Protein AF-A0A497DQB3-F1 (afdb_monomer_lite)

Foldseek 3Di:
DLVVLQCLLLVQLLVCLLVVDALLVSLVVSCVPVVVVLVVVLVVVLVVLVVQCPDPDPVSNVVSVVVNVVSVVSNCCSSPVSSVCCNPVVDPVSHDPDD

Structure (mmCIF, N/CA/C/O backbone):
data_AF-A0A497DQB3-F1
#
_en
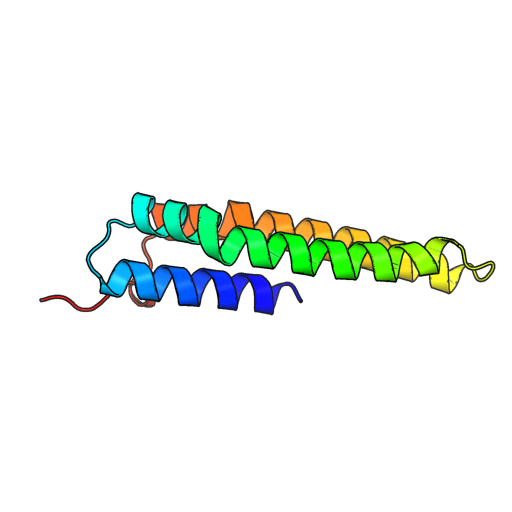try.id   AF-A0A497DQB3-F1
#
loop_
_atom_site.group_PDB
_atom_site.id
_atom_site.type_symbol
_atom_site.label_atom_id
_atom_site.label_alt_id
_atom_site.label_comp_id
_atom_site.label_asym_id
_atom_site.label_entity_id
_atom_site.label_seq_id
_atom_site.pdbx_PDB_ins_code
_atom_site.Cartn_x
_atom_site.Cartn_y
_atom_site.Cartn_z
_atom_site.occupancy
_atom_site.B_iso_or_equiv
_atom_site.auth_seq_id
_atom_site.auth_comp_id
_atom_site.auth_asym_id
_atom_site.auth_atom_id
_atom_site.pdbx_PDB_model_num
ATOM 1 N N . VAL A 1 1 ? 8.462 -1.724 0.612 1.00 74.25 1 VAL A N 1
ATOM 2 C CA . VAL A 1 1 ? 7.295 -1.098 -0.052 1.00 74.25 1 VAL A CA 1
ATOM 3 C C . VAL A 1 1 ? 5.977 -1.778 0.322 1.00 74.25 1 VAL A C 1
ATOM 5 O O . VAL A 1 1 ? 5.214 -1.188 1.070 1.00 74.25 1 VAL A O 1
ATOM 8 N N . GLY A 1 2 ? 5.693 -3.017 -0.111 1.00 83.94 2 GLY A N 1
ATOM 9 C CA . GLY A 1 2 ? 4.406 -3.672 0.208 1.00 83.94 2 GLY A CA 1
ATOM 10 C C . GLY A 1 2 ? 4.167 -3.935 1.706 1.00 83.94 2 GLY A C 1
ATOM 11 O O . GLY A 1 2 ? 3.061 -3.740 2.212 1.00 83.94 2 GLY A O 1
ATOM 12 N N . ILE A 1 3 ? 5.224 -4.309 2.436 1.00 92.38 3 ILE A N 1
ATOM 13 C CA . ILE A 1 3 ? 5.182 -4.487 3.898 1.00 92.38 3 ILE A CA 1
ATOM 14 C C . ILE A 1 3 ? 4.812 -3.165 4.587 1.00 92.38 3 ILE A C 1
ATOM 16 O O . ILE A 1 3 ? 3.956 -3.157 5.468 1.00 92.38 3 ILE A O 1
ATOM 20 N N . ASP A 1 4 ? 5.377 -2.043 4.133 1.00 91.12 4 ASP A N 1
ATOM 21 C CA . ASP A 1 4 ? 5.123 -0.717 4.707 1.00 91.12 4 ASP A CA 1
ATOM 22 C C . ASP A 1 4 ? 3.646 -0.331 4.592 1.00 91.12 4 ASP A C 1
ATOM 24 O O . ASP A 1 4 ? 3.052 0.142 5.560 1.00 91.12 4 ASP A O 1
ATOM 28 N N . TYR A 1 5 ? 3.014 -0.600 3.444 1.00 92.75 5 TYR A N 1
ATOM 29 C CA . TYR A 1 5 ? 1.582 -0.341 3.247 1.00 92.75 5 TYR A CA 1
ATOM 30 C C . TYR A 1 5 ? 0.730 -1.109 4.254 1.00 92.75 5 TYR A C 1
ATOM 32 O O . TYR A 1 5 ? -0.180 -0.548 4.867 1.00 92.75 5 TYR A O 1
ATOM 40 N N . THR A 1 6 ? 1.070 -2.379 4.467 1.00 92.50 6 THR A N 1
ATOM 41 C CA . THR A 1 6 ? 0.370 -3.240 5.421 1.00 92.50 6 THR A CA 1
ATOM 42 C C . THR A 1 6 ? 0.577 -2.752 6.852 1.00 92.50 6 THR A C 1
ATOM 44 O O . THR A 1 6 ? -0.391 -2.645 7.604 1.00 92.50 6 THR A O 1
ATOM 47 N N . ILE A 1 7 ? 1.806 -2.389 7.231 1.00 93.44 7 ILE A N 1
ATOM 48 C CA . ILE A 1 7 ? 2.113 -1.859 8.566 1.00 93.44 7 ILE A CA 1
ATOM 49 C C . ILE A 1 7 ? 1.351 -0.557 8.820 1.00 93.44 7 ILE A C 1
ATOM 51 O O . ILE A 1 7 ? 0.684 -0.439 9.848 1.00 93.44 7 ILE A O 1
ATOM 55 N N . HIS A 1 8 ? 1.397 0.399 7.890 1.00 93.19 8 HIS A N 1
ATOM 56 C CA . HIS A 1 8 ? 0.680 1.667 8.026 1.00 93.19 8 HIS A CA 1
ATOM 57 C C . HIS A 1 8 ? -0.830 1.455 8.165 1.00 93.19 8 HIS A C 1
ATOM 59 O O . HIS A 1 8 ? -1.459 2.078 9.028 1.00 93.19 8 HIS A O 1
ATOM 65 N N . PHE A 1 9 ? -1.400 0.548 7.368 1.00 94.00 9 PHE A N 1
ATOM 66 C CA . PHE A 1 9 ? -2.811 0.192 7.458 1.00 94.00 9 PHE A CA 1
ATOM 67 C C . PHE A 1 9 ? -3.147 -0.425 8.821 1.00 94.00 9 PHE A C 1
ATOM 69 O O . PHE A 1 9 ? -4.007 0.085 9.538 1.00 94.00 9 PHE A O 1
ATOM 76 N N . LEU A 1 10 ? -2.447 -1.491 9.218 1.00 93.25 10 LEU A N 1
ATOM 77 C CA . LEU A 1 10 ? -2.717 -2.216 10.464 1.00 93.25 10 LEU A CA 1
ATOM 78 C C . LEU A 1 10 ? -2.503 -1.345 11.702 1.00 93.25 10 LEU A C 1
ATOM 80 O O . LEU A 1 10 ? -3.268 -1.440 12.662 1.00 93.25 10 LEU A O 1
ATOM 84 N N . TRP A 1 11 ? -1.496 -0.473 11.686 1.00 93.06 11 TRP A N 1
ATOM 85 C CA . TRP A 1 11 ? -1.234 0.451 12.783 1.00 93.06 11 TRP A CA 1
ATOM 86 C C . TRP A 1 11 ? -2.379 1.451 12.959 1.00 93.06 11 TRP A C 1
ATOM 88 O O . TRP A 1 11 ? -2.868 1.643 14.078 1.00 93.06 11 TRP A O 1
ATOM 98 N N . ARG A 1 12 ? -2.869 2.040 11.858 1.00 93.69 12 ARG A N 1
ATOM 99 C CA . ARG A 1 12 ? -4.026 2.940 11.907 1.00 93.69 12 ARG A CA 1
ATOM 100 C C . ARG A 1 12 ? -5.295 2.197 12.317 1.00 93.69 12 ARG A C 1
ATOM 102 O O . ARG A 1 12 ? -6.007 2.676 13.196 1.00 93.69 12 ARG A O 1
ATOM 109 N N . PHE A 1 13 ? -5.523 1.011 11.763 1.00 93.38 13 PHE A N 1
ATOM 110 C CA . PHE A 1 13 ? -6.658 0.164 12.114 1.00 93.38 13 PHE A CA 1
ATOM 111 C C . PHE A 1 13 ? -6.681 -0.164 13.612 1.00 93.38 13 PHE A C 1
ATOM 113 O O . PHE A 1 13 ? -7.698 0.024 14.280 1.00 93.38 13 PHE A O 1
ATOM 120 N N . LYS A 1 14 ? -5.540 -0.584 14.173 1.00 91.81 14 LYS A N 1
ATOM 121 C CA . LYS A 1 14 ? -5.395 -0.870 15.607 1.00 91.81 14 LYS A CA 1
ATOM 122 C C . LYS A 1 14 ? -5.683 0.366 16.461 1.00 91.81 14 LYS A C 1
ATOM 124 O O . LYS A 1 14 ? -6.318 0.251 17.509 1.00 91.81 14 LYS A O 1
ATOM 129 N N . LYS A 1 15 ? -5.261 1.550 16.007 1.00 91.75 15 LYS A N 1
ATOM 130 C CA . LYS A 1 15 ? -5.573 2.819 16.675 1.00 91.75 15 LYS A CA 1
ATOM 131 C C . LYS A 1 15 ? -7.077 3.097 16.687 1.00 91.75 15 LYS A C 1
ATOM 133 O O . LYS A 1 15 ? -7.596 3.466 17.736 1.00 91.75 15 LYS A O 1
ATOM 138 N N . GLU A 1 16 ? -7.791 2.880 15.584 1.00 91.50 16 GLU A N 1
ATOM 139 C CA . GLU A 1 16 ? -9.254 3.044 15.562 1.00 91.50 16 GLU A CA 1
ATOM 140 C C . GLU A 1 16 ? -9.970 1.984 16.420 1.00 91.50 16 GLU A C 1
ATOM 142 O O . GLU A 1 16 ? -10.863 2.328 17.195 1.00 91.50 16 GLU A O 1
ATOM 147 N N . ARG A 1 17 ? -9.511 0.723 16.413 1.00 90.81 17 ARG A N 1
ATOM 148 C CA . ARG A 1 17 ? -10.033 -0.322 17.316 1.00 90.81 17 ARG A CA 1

= = = = =

» What the exercise asks: Set down exactly the lines from the one that contains "ATOM 111 C C" to the final line above, both included, and nothing more.

» Output of the task:
ATOM 111 C C . PHE A 1 13 ? -6.681 -0.164 13.612 1.00 93.38 13 PHE A C 1
ATOM 113 O O . PHE A 1 13 ? -7.698 0.024 14.280 1.00 93.38 13 PHE A O 1
ATOM 120 N N . LYS A 1 14 ? -5.540 -0.584 14.173 1.00 91.81 14 LYS A N 1
ATOM 121 C CA . LYS A 1 14 ? -5.395 -0.870 15.607 1.00 91.81 14 LYS A CA 1
ATOM 122 C C . LYS A 1 14 ? -5.683 0.366 16.461 1.00 91.81 14 LYS A C 1
ATOM 124 O O . LYS A 1 14 ? -6.318 0.251 17.509 1.00 91.81 14 LYS A O 1
ATOM 129 N N . LYS A 1 15 ? -5.261 1.550 16.007 1.00 91.75 15 LYS A N 1
ATOM 130 C CA . LYS A 1 15 ? -5.573 2.819 16.675 1.00 91.75 15 LYS A CA 1
ATOM 131 C C . LYS A 1 15 ? -7.077 3.097 16.687 1.00 91.75 15 LYS A C 1
ATOM 133 O O . LYS A 1 15 ? -7.596 3.466 17.736 1.00 91.75 15 LYS A O 1
ATOM 138 N N . GLU A 1 16 ? -7.791 2.880 15.584 1.00 91.50 16 GLU A N 1
ATOM 139 C CA . GLU A 1 16 ? -9.254 3.044 15.562 1.00 91.50 16 GLU A CA 1
ATOM 140 C C . GLU A 1 16 ? -9.970 1.984 16.420 1.00 91.50 16 GLU A C 1
ATOM 142 O O . GLU A 1 16 ? -10.863 2.328 17.195 1.00 91.50 16 GLU A O 1
ATOM 147 N N . ARG A 1 17 ? -9.511 0.723 16.413 1.00 90.81 17 ARG A N 1
ATOM 148 C CA . ARG A 1 17 ? -10.033 -0.322 17.316 1.00 90.81 17 ARG A CA 1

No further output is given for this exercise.